> _Exercise instructions_
Would you reproduce, without any alteration, the lines from the opening line of the entries through the line that has "ATOM 3 C C ." in it?

* * * *

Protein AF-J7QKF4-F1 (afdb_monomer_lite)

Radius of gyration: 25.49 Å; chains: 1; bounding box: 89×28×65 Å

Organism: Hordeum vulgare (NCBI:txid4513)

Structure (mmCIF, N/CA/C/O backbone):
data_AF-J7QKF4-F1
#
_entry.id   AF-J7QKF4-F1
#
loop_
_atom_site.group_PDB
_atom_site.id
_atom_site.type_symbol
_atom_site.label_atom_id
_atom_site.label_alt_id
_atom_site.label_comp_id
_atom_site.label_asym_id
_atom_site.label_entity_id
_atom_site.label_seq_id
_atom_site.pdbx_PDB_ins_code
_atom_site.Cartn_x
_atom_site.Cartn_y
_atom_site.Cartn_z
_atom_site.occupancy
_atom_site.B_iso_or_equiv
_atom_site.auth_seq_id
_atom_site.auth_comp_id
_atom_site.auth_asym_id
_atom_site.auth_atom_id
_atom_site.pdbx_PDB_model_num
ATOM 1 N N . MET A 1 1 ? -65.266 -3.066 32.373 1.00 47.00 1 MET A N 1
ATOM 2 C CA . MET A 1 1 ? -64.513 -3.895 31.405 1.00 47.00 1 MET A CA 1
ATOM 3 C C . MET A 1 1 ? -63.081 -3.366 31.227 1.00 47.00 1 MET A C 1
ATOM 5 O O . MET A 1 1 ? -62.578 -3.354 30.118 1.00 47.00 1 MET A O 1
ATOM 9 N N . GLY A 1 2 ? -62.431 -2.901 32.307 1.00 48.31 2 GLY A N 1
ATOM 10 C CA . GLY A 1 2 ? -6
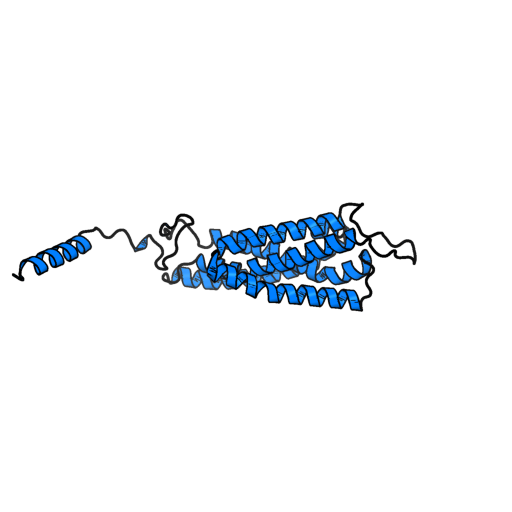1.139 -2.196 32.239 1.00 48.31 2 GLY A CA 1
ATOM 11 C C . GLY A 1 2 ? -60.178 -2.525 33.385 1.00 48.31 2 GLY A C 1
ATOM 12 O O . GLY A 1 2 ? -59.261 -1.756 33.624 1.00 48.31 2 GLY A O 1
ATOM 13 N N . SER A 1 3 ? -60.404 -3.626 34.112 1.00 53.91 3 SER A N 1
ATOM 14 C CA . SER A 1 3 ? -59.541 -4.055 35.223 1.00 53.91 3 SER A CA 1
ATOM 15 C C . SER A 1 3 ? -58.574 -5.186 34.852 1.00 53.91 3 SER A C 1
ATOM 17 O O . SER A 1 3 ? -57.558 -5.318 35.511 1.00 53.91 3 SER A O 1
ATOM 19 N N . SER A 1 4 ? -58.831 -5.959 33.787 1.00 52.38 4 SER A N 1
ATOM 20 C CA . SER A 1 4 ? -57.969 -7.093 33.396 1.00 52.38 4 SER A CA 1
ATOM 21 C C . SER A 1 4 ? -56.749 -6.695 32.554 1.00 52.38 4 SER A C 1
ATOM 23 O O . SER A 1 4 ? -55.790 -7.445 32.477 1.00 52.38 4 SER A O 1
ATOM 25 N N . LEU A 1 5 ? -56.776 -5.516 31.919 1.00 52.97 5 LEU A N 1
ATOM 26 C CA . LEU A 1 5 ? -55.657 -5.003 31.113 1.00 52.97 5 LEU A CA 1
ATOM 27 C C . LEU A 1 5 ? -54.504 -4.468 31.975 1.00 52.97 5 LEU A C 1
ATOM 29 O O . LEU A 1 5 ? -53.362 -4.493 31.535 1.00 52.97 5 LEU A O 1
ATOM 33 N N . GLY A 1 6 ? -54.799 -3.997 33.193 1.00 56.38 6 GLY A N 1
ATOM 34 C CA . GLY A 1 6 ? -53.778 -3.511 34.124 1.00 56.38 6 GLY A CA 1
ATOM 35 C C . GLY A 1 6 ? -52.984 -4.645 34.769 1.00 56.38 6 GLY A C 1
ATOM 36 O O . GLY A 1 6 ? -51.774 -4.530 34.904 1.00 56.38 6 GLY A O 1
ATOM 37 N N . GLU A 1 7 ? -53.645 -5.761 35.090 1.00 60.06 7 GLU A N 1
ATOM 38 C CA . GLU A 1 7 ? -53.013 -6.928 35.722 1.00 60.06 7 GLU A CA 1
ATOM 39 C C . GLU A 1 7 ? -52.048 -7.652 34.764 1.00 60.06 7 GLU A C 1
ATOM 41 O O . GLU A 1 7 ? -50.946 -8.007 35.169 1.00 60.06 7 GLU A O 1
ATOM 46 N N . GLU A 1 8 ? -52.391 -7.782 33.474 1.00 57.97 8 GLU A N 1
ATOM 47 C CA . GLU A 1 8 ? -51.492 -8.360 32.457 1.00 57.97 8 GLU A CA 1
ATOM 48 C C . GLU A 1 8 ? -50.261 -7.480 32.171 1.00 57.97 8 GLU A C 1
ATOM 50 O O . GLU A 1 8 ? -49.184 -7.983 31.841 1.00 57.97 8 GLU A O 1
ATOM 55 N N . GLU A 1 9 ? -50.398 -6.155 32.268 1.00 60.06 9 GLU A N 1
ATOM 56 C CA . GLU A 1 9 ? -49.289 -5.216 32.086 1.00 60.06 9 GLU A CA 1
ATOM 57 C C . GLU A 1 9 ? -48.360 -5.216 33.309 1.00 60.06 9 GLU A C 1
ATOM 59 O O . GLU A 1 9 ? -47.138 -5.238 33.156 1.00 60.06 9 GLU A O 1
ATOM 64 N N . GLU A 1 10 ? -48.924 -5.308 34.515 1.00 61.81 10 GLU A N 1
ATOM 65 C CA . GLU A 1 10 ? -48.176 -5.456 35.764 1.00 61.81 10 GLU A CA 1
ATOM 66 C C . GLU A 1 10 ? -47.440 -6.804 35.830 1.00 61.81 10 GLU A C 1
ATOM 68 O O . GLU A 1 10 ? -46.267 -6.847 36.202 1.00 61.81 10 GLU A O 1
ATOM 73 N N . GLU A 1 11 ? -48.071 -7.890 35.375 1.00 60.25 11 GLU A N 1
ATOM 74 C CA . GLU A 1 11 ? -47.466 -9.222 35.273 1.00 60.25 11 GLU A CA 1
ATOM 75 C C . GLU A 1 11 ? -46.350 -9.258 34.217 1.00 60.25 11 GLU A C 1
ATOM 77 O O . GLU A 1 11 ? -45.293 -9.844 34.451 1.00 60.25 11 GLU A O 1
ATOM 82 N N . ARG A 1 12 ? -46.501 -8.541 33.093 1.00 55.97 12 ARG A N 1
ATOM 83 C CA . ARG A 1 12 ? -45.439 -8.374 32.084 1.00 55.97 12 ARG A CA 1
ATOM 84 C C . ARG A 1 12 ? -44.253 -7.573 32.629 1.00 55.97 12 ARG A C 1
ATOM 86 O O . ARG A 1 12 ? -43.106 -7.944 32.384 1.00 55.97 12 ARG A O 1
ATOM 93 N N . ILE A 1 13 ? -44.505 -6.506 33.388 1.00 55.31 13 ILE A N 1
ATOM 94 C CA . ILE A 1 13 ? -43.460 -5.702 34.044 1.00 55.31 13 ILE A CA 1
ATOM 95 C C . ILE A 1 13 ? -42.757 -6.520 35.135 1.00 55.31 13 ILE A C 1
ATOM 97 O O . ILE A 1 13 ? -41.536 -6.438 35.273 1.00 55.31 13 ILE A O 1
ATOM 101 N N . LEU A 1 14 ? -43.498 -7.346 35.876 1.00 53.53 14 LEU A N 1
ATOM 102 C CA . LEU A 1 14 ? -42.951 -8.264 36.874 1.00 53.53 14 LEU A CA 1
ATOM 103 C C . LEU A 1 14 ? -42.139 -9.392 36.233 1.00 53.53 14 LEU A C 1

* * * *

> _Output of the task_
Protein AF-J7QKF4-F1 (afdb_monomer_lite)

Radius of gyration: 25.49 Å; chains: 1; bounding box: 89×28×65 Å

Organism: Hordeum vulgare (NCBI:txid4513)

Structure (mmCIF, N/CA/C/O backbone):
data_AF-J7QKF4-F1
#
_entry.id   AF-J7QKF4-F1
#
loop_
_atom_site.group_PDB
_atom_site.id
_atom_site.type_symbol
_atom_site.label_atom_id
_atom_site.label_alt_id
_atom_site.label_comp_id
_atom_site.label_asym_id
_atom_site.label_entity_id
_atom_site.label_seq_id
_atom_site.pdbx_PDB_ins_code
_atom_site.Cartn_x
_atom_site.Cartn_y
_atom_site.Cartn_z
_atom_site.occupancy
_atom_site.B_iso_or_equiv
_atom_site.auth_seq_id
_atom_site.auth_comp_id
_atom_site.auth_asym_id
_atom_site.auth_atom_id
_atom_site.pdbx_PDB_model_num
ATOM 1 N N . MET A 1 1 ? -65.266 -3.066 32.373 1.00 47.00 1 MET A N 1
ATOM 2 C CA . MET A 1 1 ? -64.513 -3.895 31.405 1.00 47.00 1 MET A CA 1
ATOM 3 C C . MET A 1 1 ? -63.081 -3.366 31.227 1.00 47.00 1 MET A C 1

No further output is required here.